Collected data entries
>>>
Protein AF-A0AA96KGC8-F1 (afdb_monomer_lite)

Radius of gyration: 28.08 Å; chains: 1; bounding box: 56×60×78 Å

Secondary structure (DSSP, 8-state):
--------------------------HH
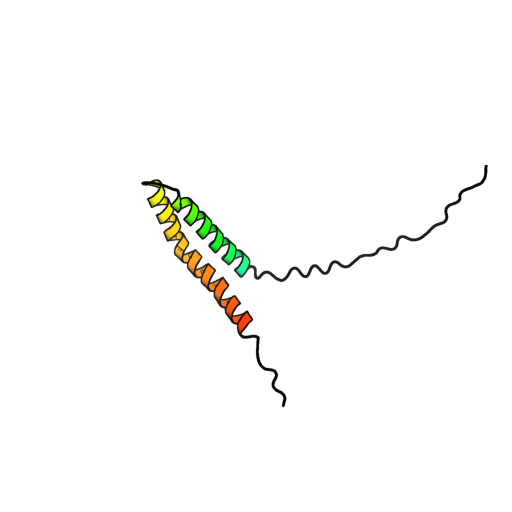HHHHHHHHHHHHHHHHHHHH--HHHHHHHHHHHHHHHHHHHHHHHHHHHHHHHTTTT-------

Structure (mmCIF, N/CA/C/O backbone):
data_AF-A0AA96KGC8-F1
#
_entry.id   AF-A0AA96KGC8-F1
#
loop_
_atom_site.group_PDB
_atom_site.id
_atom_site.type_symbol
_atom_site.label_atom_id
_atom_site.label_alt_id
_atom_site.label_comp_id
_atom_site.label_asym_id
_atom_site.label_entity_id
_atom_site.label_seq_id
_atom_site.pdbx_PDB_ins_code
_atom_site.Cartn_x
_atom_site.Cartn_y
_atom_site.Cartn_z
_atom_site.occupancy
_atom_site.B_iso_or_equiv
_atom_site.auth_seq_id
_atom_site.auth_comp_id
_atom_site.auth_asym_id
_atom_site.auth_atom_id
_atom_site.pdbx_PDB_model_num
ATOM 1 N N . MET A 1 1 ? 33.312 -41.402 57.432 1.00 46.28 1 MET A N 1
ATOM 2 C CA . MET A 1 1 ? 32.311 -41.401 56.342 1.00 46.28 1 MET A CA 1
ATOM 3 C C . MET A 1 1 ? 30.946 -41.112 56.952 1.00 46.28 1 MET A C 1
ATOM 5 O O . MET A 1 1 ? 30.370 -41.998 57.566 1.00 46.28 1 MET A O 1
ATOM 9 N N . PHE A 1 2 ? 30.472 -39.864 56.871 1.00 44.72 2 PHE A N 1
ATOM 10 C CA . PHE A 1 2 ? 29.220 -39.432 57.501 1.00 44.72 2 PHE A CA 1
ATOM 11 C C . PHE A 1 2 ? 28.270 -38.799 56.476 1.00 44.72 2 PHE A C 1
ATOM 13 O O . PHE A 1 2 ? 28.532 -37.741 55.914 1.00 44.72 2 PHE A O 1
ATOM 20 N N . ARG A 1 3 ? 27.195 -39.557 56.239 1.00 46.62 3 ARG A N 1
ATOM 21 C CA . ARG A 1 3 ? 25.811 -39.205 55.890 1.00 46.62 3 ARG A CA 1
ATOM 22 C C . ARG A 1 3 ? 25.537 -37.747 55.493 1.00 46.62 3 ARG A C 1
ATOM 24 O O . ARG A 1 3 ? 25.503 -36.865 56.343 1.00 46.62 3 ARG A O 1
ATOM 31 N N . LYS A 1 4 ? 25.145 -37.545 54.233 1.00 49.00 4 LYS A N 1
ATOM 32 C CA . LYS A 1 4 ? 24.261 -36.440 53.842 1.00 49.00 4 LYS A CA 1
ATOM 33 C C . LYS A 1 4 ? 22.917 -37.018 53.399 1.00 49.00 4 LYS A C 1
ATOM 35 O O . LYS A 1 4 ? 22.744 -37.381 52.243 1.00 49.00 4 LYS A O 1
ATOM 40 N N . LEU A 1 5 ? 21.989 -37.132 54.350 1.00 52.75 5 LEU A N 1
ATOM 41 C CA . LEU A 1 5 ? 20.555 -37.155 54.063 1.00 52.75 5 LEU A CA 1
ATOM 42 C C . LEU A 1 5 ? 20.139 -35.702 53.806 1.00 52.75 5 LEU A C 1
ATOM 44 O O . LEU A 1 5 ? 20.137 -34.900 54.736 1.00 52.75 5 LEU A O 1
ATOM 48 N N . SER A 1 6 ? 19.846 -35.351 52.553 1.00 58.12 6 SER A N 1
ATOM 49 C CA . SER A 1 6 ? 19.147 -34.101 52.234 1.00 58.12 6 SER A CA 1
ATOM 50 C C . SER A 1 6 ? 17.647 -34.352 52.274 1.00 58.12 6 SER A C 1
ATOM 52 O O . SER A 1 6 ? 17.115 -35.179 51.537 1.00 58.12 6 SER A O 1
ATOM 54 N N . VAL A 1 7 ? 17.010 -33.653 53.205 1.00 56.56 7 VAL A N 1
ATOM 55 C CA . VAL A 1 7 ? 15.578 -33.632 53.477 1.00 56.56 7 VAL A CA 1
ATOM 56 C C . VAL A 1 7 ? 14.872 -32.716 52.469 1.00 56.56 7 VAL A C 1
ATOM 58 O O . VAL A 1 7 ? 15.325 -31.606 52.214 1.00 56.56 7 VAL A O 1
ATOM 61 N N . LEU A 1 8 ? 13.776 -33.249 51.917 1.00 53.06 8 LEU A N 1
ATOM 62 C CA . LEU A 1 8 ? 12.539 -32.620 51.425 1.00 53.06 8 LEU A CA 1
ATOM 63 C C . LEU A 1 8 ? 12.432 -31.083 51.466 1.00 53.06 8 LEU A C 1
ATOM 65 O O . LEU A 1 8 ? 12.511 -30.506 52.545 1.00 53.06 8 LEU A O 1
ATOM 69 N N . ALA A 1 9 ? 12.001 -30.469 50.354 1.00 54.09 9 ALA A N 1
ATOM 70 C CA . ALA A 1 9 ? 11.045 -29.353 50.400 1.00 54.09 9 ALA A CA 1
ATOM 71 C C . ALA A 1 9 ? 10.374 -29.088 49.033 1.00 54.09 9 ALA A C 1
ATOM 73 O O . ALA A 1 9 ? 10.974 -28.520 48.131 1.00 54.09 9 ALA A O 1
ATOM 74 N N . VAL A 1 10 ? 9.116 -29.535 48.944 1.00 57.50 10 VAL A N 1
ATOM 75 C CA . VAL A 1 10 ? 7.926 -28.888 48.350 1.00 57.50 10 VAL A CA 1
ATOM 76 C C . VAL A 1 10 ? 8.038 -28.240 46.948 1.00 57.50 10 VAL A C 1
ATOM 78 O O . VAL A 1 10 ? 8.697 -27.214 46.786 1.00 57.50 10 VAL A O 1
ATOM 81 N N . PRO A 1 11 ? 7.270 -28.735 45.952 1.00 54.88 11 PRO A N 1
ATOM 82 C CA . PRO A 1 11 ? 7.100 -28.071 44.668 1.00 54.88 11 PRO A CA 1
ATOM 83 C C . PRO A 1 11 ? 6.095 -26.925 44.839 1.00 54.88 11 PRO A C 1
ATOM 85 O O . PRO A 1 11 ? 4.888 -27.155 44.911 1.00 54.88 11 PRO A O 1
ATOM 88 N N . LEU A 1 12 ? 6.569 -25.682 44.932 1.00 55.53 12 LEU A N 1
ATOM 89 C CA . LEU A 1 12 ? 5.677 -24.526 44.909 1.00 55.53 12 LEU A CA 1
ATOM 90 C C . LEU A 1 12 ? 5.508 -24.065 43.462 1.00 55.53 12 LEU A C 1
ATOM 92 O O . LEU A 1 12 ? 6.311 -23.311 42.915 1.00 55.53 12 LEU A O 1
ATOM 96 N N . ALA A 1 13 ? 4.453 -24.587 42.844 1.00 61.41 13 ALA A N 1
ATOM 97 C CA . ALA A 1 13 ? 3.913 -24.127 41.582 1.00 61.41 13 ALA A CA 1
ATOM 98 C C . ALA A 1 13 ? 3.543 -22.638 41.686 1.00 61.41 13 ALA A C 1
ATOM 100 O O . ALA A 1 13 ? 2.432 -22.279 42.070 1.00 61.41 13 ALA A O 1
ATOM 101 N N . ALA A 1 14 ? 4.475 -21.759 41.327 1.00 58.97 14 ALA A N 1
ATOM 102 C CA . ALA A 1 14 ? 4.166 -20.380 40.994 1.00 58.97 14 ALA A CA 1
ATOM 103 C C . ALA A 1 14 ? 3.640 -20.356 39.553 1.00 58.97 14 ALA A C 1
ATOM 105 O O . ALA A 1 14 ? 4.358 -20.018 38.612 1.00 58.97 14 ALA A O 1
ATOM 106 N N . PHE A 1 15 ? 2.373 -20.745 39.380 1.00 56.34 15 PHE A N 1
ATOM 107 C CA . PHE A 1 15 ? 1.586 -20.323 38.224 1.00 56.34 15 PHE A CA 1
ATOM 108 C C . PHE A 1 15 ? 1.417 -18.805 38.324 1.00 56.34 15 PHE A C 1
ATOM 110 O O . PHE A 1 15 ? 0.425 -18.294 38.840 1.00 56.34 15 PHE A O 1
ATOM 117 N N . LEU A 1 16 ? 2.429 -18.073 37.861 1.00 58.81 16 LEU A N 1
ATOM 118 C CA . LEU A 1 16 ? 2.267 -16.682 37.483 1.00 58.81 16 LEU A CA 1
<<<
>>>
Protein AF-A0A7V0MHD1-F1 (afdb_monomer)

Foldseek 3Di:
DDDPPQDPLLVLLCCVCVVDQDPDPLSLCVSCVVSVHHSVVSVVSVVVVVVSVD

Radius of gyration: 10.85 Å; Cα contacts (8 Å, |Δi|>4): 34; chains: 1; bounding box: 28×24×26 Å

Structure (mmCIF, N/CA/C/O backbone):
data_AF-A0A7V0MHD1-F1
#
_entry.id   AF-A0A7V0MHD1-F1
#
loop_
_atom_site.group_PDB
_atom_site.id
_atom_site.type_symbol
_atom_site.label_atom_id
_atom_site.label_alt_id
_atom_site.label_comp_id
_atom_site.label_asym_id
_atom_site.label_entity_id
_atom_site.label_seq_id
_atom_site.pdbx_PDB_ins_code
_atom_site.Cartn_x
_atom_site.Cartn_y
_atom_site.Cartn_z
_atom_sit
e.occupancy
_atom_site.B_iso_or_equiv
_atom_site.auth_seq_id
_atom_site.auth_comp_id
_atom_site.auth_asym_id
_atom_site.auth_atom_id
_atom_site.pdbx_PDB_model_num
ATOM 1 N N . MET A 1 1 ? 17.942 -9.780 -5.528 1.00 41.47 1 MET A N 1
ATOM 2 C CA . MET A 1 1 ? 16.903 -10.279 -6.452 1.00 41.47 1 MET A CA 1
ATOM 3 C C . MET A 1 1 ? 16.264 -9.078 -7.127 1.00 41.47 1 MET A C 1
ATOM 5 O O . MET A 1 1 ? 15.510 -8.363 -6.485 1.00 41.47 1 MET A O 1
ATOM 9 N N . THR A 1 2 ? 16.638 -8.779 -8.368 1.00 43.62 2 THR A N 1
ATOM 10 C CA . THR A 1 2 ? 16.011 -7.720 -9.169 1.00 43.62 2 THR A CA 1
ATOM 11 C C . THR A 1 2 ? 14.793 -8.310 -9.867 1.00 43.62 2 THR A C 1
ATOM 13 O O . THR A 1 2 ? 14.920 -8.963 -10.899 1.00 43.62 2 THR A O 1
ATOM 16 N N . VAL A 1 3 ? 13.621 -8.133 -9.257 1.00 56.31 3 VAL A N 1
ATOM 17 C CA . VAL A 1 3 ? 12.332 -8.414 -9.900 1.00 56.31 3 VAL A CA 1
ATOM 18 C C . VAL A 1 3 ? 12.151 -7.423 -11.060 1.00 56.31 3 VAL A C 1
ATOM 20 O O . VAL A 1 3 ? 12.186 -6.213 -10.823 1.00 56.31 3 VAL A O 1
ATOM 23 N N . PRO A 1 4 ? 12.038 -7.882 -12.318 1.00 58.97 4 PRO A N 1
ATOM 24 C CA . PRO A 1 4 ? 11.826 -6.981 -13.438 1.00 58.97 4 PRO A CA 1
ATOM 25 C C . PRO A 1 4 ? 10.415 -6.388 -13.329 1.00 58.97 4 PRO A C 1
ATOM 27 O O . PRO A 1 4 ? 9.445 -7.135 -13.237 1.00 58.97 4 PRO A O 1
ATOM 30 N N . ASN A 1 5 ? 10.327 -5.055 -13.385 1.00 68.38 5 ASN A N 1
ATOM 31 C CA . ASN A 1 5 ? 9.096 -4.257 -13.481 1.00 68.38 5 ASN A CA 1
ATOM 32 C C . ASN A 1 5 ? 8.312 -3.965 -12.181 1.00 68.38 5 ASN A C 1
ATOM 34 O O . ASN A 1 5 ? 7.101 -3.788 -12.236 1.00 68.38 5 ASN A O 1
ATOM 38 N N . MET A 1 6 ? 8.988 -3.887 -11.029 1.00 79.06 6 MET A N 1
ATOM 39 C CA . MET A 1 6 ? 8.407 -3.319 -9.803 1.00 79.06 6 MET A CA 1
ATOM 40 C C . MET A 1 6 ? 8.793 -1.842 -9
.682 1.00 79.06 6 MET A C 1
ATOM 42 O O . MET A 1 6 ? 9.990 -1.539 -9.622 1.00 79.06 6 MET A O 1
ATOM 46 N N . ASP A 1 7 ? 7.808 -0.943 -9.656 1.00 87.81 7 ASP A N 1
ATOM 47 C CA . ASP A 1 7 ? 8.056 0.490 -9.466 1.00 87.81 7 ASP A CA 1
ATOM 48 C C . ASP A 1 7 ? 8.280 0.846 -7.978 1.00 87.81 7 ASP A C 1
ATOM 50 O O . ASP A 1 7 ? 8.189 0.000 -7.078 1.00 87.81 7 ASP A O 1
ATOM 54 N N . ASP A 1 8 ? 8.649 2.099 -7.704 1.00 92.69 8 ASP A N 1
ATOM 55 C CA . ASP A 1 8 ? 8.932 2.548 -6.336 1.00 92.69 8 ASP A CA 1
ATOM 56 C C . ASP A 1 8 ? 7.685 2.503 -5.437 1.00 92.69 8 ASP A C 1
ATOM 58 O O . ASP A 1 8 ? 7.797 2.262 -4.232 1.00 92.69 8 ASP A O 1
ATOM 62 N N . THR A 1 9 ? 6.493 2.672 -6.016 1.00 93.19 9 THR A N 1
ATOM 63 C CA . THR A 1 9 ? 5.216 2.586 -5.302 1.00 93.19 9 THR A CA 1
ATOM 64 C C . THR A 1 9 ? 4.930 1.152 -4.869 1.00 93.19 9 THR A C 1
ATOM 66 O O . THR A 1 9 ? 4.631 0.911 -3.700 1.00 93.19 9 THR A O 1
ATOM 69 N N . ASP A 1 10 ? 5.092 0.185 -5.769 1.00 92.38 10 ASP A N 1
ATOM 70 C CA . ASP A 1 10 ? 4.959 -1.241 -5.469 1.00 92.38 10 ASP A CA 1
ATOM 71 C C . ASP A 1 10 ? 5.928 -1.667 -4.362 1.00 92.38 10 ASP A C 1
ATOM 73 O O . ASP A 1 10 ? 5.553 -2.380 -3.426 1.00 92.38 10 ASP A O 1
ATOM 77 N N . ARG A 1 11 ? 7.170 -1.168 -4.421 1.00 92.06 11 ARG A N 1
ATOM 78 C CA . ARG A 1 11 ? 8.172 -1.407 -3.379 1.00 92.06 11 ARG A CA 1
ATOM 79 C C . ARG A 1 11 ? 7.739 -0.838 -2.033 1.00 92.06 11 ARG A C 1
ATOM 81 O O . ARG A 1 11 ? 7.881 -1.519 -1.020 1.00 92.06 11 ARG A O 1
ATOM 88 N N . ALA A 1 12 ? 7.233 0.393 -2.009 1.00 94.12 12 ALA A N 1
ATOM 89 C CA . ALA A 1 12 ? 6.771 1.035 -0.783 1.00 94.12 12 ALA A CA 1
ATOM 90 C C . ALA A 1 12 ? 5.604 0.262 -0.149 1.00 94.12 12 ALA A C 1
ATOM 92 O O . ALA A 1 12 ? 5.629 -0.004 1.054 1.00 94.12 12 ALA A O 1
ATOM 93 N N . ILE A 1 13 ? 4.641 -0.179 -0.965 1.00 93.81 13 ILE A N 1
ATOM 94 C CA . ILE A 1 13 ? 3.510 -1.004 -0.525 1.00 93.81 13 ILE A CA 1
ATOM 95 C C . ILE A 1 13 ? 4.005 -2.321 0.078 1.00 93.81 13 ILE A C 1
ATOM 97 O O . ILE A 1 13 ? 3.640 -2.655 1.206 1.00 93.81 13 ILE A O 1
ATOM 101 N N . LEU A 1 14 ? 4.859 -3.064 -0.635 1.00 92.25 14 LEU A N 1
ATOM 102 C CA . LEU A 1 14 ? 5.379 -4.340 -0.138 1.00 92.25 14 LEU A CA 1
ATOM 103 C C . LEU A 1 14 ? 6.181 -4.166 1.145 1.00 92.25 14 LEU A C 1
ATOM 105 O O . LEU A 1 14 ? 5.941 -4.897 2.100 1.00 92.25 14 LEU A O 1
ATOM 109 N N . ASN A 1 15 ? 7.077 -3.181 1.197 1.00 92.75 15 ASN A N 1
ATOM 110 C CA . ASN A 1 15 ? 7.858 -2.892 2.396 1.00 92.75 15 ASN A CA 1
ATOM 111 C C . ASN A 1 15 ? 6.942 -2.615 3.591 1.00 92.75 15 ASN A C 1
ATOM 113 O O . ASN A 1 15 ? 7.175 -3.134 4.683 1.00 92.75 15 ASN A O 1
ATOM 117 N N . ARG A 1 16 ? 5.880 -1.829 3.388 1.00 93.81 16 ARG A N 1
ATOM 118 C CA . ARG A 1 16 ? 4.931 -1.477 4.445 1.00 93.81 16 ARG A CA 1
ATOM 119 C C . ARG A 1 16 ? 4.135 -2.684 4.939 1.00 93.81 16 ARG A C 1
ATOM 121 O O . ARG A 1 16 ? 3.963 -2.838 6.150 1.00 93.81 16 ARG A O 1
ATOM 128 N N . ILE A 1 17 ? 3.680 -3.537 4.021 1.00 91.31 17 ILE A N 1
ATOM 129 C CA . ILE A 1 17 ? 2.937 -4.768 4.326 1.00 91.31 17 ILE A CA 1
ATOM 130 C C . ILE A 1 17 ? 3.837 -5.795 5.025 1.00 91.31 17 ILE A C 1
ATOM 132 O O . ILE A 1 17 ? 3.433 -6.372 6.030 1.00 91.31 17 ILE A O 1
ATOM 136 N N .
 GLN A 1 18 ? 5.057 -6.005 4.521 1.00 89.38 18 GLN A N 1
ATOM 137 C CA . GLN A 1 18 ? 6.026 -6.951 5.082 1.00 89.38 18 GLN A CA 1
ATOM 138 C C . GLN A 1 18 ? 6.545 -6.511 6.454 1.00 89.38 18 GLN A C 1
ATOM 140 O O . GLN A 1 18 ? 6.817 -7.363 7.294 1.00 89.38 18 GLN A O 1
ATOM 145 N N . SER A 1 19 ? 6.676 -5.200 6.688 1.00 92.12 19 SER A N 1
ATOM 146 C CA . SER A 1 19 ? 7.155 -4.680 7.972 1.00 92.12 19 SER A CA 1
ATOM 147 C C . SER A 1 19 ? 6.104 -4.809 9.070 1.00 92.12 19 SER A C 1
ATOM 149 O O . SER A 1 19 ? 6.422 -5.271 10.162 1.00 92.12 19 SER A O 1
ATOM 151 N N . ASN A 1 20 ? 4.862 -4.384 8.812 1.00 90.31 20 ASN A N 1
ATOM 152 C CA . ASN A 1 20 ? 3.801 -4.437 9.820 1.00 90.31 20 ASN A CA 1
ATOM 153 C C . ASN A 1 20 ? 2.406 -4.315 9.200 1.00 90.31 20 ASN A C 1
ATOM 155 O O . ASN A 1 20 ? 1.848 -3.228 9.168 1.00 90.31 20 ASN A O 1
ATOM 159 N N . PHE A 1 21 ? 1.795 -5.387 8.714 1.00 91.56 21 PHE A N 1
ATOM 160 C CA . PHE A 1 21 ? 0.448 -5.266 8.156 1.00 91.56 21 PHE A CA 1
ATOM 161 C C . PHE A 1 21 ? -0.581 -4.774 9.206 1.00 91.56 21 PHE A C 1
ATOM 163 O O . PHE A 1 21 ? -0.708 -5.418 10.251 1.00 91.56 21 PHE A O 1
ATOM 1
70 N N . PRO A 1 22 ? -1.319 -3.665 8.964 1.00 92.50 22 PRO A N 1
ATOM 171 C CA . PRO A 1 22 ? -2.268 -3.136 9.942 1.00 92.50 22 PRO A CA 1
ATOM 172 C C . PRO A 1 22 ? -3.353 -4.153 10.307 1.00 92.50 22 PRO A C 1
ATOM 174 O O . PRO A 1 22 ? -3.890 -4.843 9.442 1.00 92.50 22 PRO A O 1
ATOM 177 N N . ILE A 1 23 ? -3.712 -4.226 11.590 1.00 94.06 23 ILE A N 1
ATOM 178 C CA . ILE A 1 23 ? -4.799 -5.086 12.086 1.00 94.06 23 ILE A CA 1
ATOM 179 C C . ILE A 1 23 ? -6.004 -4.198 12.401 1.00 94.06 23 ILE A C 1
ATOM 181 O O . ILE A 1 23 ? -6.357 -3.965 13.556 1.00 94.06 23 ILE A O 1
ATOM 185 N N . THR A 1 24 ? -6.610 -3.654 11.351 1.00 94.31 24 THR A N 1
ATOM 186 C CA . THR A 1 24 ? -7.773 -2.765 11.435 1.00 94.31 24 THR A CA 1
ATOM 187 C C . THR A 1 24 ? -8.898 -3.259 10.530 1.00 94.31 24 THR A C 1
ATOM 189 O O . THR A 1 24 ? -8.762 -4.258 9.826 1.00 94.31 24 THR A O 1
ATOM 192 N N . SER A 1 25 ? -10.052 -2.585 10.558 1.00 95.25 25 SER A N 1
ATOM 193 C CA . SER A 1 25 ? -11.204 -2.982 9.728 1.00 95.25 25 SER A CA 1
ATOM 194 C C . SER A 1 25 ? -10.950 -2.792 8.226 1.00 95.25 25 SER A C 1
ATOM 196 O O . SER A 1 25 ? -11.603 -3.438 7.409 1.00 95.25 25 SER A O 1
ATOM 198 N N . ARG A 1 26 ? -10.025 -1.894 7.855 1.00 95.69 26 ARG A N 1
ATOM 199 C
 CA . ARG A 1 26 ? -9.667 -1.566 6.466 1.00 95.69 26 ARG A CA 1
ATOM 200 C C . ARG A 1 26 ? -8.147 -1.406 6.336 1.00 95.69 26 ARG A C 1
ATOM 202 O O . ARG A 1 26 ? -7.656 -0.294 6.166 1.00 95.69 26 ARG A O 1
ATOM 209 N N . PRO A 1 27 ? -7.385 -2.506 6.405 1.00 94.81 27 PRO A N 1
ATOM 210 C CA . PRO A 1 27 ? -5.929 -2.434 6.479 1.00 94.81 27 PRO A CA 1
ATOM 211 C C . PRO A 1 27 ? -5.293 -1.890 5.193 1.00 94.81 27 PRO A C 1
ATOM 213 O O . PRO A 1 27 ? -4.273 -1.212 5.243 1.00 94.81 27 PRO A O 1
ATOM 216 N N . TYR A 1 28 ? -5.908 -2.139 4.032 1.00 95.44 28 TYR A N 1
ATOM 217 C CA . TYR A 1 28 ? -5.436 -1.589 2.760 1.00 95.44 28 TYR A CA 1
<<<
= Goal of the exercise =
Of the lines above, quote exactly those from the one with "Protein AF-A0AA96KGC8-F1 (afdb_monomer_lite)" through the one with "ATOM 11 C C . PHE", ends included; pictures stay out.

= Answer area =
Protein AF-A0AA96KGC8-F1 (afdb_monomer_lite)

Radius of gyration: 28.08 Å; chains: 1; bounding box: 56×60×78 Å

Secondary structure (DSSP, 8-state):
--------------------------HH
HHHHHHHHHHHHHHHHHHHH--HHHHHHHHHHHHHHHHHHHHHHHHHHHHHHHTTTT-------

Structure (mmCIF, N/CA/C/O backbone):
data_AF-A0AA96KGC8-F1
#
_entry.id   AF-A0AA96KGC8-F1
#
loop_
_atom_site.group_PDB
_atom_site.id
_atom_site.type_symbol
_atom_site.label_atom_id
_atom_site.label_alt_id
_atom_site.label_comp_id
_atom_site.label_asym_id
_atom_site.label_entity_id
_atom_site.label_seq_id
_atom_site.pdbx_PDB_ins_code
_atom_site.Cartn_x
_atom_site.Cartn_y
_atom_site.Cartn_z
_atom_site.occupancy
_atom_site.B_iso_or_equiv
_atom_site.auth_seq_id
_atom_site.auth_comp_id
_atom_site.auth_asym_id
_atom_site.auth_atom_id
_atom_site.pdbx_PDB_model_num
ATOM 1 N N . MET A 1 1 ? 33.312 -41.402 57.432 1.00 46.28 1 MET A N 1
ATOM 2 C CA . MET A 1 1 ? 32.311 -41.401 56.342 1.00 46.28 1 MET A CA 1
ATOM 3 C C . MET A 1 1 ? 30.946 -41.112 56.952 1.00 46.28 1 MET A C 1
ATOM 5 O O . MET A 1 1 ? 30.370 -41.998 57.566 1.00 46.28 1 MET A O 1
ATOM 9 N N . PHE A 1 2 ? 30.472 -39.864 56.871 1.00 44.72 2 PHE A N 1
ATOM 10 C CA . PHE A 1 2 ? 29.220 -39.432 57.501 1.00 44.72 2 PHE A CA 1
ATOM 11 C C . PHE A 1 2 ? 28.270 -38.799 56.476 1.00 44.72 2 PHE A C 1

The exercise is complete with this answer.